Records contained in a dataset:
# # #
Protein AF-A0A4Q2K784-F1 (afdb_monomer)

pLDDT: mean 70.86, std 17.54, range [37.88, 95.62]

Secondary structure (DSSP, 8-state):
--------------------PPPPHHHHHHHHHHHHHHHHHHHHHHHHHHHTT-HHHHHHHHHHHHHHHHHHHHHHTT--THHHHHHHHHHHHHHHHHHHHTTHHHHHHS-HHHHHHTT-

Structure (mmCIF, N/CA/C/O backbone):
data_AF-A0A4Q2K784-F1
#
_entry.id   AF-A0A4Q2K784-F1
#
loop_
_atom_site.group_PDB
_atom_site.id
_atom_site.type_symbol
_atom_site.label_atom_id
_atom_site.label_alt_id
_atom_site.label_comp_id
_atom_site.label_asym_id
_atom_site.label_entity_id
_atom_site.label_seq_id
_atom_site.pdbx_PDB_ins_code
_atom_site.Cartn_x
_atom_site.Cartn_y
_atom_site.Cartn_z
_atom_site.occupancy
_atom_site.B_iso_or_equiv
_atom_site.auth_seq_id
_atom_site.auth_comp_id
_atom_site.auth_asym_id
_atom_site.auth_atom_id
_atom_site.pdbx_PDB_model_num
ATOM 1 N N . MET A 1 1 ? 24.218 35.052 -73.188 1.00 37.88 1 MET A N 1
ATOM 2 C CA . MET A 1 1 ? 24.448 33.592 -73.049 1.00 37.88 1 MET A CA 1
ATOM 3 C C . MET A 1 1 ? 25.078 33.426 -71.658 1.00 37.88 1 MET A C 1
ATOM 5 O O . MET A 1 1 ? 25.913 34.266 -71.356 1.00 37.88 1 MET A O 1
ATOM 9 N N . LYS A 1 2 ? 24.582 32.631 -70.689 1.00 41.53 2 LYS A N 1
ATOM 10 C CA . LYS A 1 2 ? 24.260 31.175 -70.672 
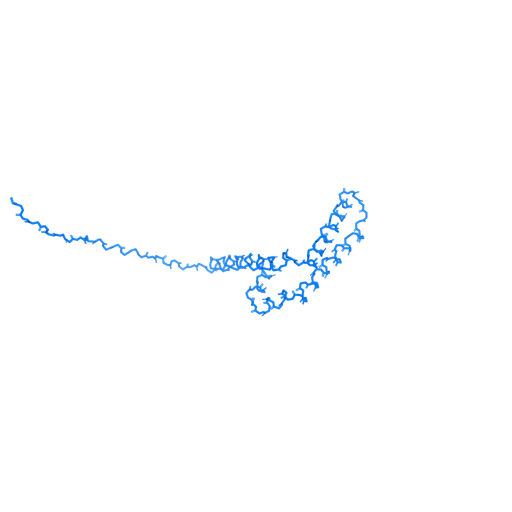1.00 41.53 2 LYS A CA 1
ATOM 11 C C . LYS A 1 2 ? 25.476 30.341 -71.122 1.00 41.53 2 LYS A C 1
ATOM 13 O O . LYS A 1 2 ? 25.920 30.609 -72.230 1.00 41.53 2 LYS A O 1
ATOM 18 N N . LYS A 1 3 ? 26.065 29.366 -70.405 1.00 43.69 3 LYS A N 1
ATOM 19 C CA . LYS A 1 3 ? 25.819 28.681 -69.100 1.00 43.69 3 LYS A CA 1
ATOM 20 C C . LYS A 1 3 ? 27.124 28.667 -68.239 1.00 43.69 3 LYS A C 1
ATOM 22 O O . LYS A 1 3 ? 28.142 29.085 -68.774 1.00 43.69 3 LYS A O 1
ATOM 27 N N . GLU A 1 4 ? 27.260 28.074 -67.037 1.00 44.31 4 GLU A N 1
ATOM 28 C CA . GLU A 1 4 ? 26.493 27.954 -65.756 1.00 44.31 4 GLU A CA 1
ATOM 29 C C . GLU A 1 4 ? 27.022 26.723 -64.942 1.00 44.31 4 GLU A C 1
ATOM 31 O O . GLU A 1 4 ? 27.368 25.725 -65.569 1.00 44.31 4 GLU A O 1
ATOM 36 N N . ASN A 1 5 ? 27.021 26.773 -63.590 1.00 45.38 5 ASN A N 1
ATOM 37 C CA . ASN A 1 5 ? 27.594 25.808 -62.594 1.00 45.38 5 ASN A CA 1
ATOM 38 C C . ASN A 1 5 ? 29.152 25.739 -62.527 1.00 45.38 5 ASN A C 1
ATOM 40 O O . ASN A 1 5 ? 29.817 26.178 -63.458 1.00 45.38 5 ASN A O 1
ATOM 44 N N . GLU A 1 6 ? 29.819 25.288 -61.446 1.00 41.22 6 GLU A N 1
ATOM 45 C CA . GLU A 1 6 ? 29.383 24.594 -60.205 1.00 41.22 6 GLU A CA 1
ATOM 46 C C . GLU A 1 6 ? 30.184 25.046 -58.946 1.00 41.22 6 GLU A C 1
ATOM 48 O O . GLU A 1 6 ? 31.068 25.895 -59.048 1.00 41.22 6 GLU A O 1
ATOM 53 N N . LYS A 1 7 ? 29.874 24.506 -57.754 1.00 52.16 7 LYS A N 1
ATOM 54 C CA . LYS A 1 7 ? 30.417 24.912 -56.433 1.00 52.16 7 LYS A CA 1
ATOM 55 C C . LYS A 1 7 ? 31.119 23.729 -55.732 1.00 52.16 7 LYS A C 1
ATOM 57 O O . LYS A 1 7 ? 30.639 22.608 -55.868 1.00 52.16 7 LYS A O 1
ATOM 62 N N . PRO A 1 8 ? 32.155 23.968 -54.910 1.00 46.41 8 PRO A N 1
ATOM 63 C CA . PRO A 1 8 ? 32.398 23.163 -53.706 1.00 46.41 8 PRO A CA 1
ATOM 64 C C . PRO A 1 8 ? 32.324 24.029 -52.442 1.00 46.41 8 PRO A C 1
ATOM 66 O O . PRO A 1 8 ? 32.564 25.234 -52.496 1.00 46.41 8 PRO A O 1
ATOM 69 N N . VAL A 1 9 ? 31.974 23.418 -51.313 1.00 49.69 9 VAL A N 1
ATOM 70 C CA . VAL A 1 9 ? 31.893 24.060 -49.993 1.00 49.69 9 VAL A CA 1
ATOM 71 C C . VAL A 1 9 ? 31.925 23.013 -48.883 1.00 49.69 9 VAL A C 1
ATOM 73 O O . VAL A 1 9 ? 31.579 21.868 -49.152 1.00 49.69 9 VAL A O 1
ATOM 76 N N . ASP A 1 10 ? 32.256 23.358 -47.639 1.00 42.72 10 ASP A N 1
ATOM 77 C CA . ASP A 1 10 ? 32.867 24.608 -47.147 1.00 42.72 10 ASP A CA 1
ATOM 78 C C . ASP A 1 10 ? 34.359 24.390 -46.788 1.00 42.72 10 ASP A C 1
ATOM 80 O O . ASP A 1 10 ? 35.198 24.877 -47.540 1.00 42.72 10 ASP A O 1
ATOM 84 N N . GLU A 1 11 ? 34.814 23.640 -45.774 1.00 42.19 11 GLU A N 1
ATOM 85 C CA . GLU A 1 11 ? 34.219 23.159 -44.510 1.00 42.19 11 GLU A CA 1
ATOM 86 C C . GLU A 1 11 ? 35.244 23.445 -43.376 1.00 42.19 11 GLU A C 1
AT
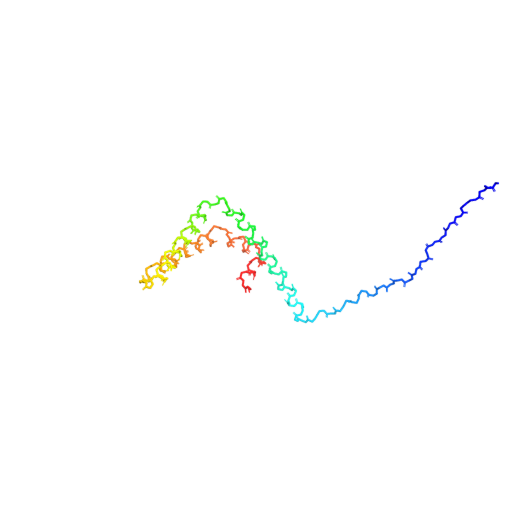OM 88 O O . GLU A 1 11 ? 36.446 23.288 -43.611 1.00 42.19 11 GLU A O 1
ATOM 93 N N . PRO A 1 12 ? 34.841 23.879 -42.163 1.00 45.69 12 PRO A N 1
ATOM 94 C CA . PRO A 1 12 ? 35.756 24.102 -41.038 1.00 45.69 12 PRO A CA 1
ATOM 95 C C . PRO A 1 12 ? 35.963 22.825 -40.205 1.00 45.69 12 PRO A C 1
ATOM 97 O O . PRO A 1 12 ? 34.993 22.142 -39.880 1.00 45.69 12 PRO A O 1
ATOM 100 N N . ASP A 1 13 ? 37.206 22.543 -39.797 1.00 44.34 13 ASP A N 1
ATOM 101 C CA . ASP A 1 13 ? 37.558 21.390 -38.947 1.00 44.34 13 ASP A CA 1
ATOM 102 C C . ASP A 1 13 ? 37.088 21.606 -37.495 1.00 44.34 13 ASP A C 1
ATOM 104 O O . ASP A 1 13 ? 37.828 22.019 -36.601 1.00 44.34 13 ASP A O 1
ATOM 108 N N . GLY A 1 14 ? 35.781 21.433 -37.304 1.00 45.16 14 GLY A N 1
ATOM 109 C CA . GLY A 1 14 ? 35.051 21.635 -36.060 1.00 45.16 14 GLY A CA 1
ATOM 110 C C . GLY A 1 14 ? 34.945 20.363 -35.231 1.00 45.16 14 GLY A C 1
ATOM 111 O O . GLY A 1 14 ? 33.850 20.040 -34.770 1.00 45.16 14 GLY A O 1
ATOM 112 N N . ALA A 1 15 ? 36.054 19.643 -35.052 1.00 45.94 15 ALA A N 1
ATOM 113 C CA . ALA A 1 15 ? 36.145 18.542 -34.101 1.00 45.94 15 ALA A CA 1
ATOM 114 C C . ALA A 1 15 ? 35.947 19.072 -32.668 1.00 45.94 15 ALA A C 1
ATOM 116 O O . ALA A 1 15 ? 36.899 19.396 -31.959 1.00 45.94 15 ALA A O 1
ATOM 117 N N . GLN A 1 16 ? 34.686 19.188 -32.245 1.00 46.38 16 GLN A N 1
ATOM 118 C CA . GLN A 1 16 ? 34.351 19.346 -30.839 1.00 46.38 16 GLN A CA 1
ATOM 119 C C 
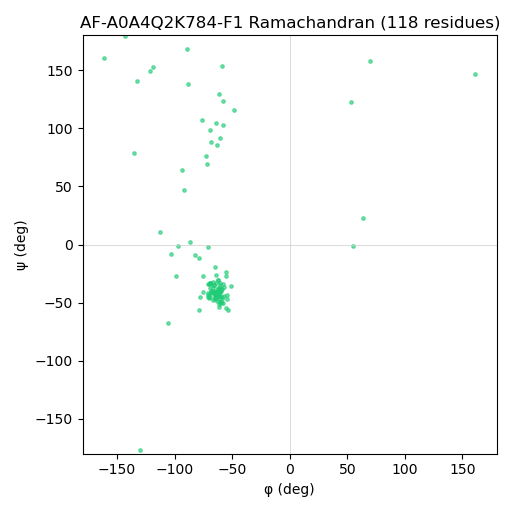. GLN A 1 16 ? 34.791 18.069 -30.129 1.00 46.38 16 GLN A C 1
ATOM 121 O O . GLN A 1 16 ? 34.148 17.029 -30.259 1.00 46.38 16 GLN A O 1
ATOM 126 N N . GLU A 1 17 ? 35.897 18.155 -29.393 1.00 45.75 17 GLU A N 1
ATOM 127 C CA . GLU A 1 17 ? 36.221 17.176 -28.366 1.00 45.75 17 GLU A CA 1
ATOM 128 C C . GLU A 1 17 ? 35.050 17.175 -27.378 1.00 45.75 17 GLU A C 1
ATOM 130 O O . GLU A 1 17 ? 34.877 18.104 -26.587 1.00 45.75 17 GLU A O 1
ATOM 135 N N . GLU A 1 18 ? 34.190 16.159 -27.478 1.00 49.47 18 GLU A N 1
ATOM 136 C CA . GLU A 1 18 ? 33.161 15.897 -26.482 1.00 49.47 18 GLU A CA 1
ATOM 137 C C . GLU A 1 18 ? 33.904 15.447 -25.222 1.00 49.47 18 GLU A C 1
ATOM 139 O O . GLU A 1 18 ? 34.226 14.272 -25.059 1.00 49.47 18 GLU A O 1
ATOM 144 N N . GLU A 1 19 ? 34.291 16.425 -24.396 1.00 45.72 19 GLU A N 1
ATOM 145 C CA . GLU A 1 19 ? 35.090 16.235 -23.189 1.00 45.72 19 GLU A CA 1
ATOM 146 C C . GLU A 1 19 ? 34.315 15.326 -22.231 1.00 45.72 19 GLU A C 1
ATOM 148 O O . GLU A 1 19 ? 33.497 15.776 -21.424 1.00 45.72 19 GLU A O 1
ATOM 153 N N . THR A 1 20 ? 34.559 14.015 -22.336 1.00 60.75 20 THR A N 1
# # #
_Work item_
Print only the lines from the first line of the data above through the one containing "ATOM 27 N N", exactly as they are, with pictures omitted.

_Task answer_
Protein AF-A0A4Q2K784-F1 (afdb_monomer)

pLDDT: mean 70.86, std 17.54, range [37.88, 95.62]

Secondary structure (DSSP, 8-state):
--------------------PPPPHHHHHHHHHHHHHHHHHHHHHHHHHHHTT-HHHHHHHHHHHHHHHHHHHHHHTT--THHHHHHHHHHHHHHHHHHHHTTHHHHHHS-HHHHHHTT-

Structure (mmCIF, N/CA/C/O backbone):
data_AF-A0A4Q2K784-F1
#
_entry.id   AF-A0A4Q2K784-F1
#
loop_
_atom_site.group_PDB
_atom_site.id
_atom_site.type_symbol
_atom_site.label_atom_id
_atom_site.label_alt_id
_atom_site.label_comp_id
_atom_site.label_asym_id
_atom_site.label_entity_id
_atom_site.label_seq_id
_atom_site.pdbx_PDB_ins_code
_atom_site.Cartn_x
_atom_site.Cartn_y
_atom_site.Cartn_z
_atom_site.occupancy
_atom_site.B_iso_or_equiv
_atom_site.auth_seq_id
_atom_site.auth_comp_id
_atom_site.auth_asym_id
_atom_site.auth_atom_id
_atom_site.pdbx_PDB_model_num
ATOM 1 N N . MET A 1 1 ? 24.218 35.052 -73.188 1.00 37.88 1 MET A N 1
ATOM 2 C CA . MET A 1 1 ? 24.448 33.592 -73.049 1.00 37.88 1 MET A CA 1
ATOM 3 C C . MET A 1 1 ? 25.078 33.426 -71.658 1.00 37.88 1 MET A C 1
ATOM 5 O O . MET A 1 1 ? 25.913 34.266 -71.356 1.00 37.88 1 MET A O 1
ATOM 9 N N . LYS A 1 2 ? 24.582 32.631 -70.689 1.00 41.53 2 LYS A N 1
ATOM 10 C CA . LYS A 1 2 ? 24.260 31.175 -70.672 
1.00 41.53 2 LYS A CA 1
ATOM 11 C C . LYS A 1 2 ? 25.476 30.341 -71.122 1.00 41.53 2 LYS A C 1
ATOM 13 O O . LYS A 1 2 ? 25.920 30.609 -72.230 1.00 41.53 2 LYS A O 1
ATOM 18 N N . LYS A 1 3 ? 26.065 29.366 -70.405 1.00 43.69 3 LYS A N 1
ATOM 19 C CA . LYS A 1 3 ? 25.819 28.681 -69.100 1.00 43.69 3 LYS A CA 1
ATOM 20 C C . LYS A 1 3 ? 27.124 28.667 -68.239 1.00 43.69 3 LYS A C 1
ATOM 22 O O . LYS A 1 3 ? 28.142 29.085 -68.774 1.00 43.69 3 LYS A O 1
ATOM 27 N N . GLU A 1 4 ? 27.260 28.074 -67.037 1.00 44.31 4 GLU A N 1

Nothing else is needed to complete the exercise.